It’s only when you take a look back at the prime Roy Jones Jr in action that you can appreciate just how amazingly special he really was. During his 1993 to 2003 peak (and that’s a long peak) Jones really did look like one of the greatest, fastest, most all but unbeatable fighters in boxing history. In short, nobody could keep up with Jones. Nobody. Not James Toney, not Bernard Hopkins, not Thomas Tate, not Vinny Pazienza and, in their rematch (this after Jones had been controversially disqualified), not Montell Griffin. Heck, even heavyweight John Ruiz was dominated by Jones.
On this day back in 1996, the tough, durable and extremely rugged Merqui Sosa had his chance against Jones. Jones, perfect at 30-0 and having captured world titles at both middleweight and super-middleweight, took a fight above 168. Sosa, a born fighter from the Dominican Republic, had been in with the best at 160 and 168 – James Toney (L12), Frankie Liles (LTKO), Michael Nunn (L12) – and he had recently gone to war with “Prince” Charles Williams twice at 175 (a technical draw, the fight stopped due to it being too brutal! and a KO win in the return).
On January 12th of 1996 at Madison Square Garden, Sosa, fighting at the agreed weight of 172 pounds, took the heat right to Jones. The opening round was sizzling, Jones forced to the ropes but getting the better of things while there. Jones’ hands were absolutely blazing, his left hook to the head and body a thing of beauty. Sosa had a touch of success but Jones had his man hurt in the second half of the round and the pound-for-pound king threw and landed a ton of leather, all within a few breath-taking seconds.
It was a mesmerizing display and the red-hot pace of the round surprised even the ultra-experienced, seen-it-all Gil Clancy, who was co-calling the fight for HBO. How long could Jones keep up this amazing pace, Larry Merchant wondered.
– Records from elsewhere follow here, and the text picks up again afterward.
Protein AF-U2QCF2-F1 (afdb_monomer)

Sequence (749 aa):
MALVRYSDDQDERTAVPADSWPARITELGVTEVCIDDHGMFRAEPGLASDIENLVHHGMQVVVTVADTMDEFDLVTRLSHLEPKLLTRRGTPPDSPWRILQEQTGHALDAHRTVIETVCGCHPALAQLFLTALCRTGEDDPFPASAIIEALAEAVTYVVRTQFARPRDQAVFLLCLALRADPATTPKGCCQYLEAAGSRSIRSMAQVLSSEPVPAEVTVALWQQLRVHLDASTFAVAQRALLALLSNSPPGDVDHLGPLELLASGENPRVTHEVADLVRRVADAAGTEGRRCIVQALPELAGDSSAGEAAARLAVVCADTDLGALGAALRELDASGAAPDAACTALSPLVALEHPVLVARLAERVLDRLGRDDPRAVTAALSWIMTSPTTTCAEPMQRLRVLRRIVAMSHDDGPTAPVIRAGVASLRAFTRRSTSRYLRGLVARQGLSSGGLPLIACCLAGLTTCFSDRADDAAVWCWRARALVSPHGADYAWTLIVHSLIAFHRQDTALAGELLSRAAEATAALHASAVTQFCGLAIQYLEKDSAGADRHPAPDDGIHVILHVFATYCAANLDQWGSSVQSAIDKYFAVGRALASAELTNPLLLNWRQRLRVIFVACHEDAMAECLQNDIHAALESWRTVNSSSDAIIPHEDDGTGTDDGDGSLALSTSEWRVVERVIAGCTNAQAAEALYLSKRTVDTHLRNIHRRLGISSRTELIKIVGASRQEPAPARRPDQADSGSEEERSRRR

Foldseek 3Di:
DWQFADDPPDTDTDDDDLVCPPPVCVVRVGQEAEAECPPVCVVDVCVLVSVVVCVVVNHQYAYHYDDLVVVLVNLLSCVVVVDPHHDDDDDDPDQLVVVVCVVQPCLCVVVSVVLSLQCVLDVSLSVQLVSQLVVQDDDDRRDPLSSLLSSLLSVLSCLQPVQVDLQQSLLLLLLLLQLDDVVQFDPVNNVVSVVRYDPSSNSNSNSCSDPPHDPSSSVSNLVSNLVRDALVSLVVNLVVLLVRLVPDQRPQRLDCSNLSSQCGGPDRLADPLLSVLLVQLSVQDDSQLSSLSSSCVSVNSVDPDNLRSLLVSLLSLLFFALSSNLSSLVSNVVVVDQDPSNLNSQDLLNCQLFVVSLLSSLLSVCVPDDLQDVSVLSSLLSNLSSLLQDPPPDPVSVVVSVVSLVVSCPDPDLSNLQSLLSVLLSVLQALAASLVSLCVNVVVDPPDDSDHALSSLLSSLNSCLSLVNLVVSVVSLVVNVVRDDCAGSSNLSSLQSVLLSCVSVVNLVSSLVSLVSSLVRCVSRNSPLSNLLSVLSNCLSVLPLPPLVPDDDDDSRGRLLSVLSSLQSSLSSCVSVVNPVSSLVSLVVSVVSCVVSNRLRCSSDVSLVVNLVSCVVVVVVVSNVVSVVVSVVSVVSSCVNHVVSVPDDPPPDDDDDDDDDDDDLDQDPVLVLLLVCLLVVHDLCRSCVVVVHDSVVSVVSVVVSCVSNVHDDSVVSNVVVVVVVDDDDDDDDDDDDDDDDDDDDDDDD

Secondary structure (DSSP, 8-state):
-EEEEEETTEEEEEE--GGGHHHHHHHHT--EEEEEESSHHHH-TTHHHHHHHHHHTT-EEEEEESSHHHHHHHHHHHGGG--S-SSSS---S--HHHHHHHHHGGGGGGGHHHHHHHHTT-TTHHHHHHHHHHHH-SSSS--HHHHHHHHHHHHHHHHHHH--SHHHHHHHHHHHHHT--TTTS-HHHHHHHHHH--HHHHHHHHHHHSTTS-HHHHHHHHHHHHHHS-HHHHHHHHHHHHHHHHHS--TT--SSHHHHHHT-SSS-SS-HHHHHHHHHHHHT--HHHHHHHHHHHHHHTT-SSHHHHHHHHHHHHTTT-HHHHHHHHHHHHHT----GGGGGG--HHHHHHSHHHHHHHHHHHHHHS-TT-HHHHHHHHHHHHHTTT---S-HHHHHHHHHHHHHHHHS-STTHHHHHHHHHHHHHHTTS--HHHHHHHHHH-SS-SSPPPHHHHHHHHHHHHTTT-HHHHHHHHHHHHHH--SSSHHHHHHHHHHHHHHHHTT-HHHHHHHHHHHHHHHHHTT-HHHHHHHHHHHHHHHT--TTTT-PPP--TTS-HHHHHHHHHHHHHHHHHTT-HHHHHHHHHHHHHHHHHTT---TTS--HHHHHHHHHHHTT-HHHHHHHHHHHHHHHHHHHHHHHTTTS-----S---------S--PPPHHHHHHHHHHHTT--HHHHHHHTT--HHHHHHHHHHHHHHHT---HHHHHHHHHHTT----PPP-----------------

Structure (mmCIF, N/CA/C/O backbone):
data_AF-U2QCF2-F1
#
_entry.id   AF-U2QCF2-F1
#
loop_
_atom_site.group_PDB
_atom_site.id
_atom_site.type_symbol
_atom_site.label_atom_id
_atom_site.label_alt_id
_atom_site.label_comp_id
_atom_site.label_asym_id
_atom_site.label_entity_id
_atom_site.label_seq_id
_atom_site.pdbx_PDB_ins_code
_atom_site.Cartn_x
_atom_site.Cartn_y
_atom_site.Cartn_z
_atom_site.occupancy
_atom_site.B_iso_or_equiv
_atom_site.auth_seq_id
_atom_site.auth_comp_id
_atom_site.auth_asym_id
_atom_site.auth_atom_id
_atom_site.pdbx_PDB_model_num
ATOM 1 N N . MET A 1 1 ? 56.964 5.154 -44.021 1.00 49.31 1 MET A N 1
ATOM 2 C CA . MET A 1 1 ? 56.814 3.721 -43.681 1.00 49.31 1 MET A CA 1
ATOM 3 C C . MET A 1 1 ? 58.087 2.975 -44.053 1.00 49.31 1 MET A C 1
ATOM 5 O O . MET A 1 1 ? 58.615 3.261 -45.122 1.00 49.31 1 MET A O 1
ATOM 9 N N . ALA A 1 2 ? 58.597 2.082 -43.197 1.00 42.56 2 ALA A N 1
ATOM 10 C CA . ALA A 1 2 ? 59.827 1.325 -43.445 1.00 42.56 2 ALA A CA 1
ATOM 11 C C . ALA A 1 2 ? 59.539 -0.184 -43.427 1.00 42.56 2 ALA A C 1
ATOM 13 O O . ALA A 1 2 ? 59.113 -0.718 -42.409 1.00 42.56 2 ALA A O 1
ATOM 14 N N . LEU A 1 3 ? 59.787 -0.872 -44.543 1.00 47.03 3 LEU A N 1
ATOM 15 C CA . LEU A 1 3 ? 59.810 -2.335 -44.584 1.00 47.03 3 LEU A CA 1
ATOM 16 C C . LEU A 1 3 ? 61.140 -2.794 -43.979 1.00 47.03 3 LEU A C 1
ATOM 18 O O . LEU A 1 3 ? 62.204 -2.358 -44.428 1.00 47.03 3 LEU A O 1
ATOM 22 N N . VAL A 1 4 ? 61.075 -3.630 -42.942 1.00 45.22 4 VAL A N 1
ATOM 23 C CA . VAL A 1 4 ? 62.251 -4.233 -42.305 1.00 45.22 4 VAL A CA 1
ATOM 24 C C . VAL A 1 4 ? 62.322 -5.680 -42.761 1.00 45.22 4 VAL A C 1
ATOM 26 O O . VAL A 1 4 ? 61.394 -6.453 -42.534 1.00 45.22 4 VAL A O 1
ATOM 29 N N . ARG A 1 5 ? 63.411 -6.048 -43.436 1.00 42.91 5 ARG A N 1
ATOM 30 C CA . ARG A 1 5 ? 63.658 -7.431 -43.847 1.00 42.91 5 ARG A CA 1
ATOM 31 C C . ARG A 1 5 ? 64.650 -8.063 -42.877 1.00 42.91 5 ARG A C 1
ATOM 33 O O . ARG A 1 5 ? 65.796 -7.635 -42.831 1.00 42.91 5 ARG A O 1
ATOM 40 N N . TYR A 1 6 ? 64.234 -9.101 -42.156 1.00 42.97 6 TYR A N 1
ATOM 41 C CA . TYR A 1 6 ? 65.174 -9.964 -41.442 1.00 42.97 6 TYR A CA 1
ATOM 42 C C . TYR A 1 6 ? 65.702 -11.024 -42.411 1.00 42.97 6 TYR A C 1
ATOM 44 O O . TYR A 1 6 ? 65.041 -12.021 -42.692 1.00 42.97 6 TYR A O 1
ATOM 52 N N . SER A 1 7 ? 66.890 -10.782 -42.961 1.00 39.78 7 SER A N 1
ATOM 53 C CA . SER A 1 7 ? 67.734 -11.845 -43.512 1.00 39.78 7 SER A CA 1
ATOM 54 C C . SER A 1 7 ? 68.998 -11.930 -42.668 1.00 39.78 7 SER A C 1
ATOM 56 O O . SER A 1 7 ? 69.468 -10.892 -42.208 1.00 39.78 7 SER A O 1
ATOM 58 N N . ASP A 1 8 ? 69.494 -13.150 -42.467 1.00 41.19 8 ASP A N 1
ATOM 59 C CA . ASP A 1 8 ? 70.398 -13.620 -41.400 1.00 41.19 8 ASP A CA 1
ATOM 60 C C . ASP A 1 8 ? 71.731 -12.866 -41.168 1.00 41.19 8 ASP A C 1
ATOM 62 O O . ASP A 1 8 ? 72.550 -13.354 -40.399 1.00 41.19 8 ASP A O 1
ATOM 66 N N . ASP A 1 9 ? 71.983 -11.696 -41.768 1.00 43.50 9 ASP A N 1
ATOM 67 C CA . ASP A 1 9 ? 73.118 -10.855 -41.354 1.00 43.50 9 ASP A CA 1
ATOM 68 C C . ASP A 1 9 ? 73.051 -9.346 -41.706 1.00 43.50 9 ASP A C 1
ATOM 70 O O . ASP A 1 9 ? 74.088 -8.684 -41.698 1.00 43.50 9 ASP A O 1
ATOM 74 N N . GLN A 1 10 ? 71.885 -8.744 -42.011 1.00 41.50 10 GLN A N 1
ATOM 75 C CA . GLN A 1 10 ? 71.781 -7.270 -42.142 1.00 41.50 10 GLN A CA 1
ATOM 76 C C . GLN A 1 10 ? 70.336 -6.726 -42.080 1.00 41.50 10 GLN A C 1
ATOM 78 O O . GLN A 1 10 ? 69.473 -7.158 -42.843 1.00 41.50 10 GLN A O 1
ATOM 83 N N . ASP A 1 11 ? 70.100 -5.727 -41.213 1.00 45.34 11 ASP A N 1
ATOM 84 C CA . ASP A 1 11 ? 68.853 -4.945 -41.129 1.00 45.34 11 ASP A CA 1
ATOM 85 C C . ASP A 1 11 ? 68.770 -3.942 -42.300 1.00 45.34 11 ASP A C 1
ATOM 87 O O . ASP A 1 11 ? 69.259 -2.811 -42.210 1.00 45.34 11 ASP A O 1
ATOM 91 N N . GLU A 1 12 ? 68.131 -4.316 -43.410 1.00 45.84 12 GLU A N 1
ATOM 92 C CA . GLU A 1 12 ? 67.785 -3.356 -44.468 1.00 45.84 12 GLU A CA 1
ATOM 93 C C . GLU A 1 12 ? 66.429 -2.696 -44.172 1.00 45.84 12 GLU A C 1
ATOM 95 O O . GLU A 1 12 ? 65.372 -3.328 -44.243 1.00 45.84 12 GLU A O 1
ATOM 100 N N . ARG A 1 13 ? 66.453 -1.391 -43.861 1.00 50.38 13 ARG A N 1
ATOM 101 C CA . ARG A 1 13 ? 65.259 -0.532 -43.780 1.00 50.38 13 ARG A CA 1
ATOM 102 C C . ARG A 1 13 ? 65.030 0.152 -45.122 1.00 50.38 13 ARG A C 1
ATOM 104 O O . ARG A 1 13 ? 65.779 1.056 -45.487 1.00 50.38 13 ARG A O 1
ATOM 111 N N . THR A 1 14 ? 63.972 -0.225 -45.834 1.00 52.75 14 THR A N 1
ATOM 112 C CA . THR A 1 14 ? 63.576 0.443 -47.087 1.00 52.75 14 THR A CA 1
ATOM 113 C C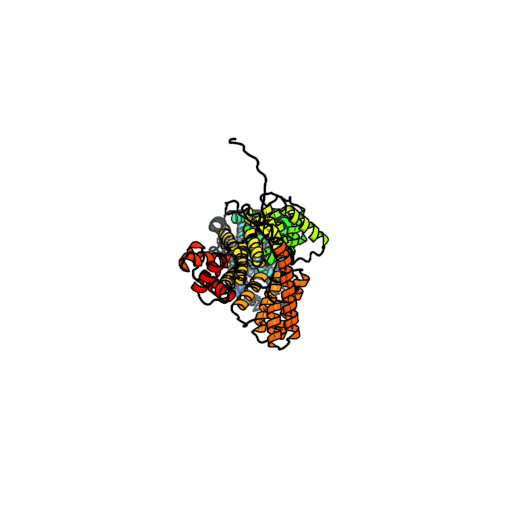 . THR A 1 14 ? 62.300 1.256 -46.892 1.00 52.75 14 THR A C 1
ATOM 115 O O . THR A 1 14 ? 61.273 0.735 -46.462 1.00 52.75 14 THR A O 1
ATOM 118 N N . ALA A 1 15 ? 62.359 2.556 -47.198 1.00 47.81 15 ALA A N 1
ATOM 119 C CA . ALA A 1 15 ? 61.192 3.433 -47.169 1.00 47.81 15 ALA A CA 1
ATOM 120 C C . ALA A 1 15 ? 60.441 3.359 -48.507 1.00 47.81 15 ALA A C 1
ATOM 122 O O . ALA A 1 15 ? 61.027 3.641 -49.553 1.00 47.81 15 ALA A O 1
ATOM 123 N N . VAL A 1 16 ? 59.163 2.964 -48.487 1.00 53.91 16 VAL A N 1
ATOM 124 C CA . VAL A 1 16 ? 58.360 2.728 -49.705 1.00 53.91 16 VAL A CA 1
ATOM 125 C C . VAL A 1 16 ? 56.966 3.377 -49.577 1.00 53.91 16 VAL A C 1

In round two, Jones closed the show. Albeit it somewhat controversial fashion. After dropping the rock-chinned Sosa with a lead right, Jones forced his opponent to the ropes and unleashed a torrent of unanswered blows. Sosa blocked some of these shots but enough got through for the third man to decide he’d seen enough.
Sosa angrily shoved Ken Zimmer as soon as the fight was stopped. Sosa’s co-trainer Tommy Gallagher hurled a torrent of X-rated language at the ref – “What the f**k are you doing stopping the fight!” Gallagher demanded.
Merchant agreed with the outrage, saying the fight had been stopped too soon. HBO’s Harold Lederman agreed too, saying the ref could have and should have issued a standing eight count. “They have the standing eight count here in New York,” Lederman stated. Clancy agreed, saying that this is the type of thing a standing eight count is for.
In any case, Jones, looking as sensational as ever, if not more so, had won again. Could anybody beat him? It sure didn’t look like it. Jones was on the top of his game and he had shown he was just as fast, just as special up at light-heavyweight (or at 172, Jones to make the full move up in due course.)
Later, when looking back on his career with Ring Magazine, Jones said that Sosa was both the strongest man and the best puncher he faced. “Merqui missed me with a shot that almost buckled my knees,” Jones told Ring. “If that had landed it would have been different. I had to get him out of there early. He was very strong and wasn’t planning on going nowhere.”
In some ways, the second-round TKO Jones scored a quarter of a century ago was one of his finest performances. Sosa at the time had been stopped just once and he had never been on the floor.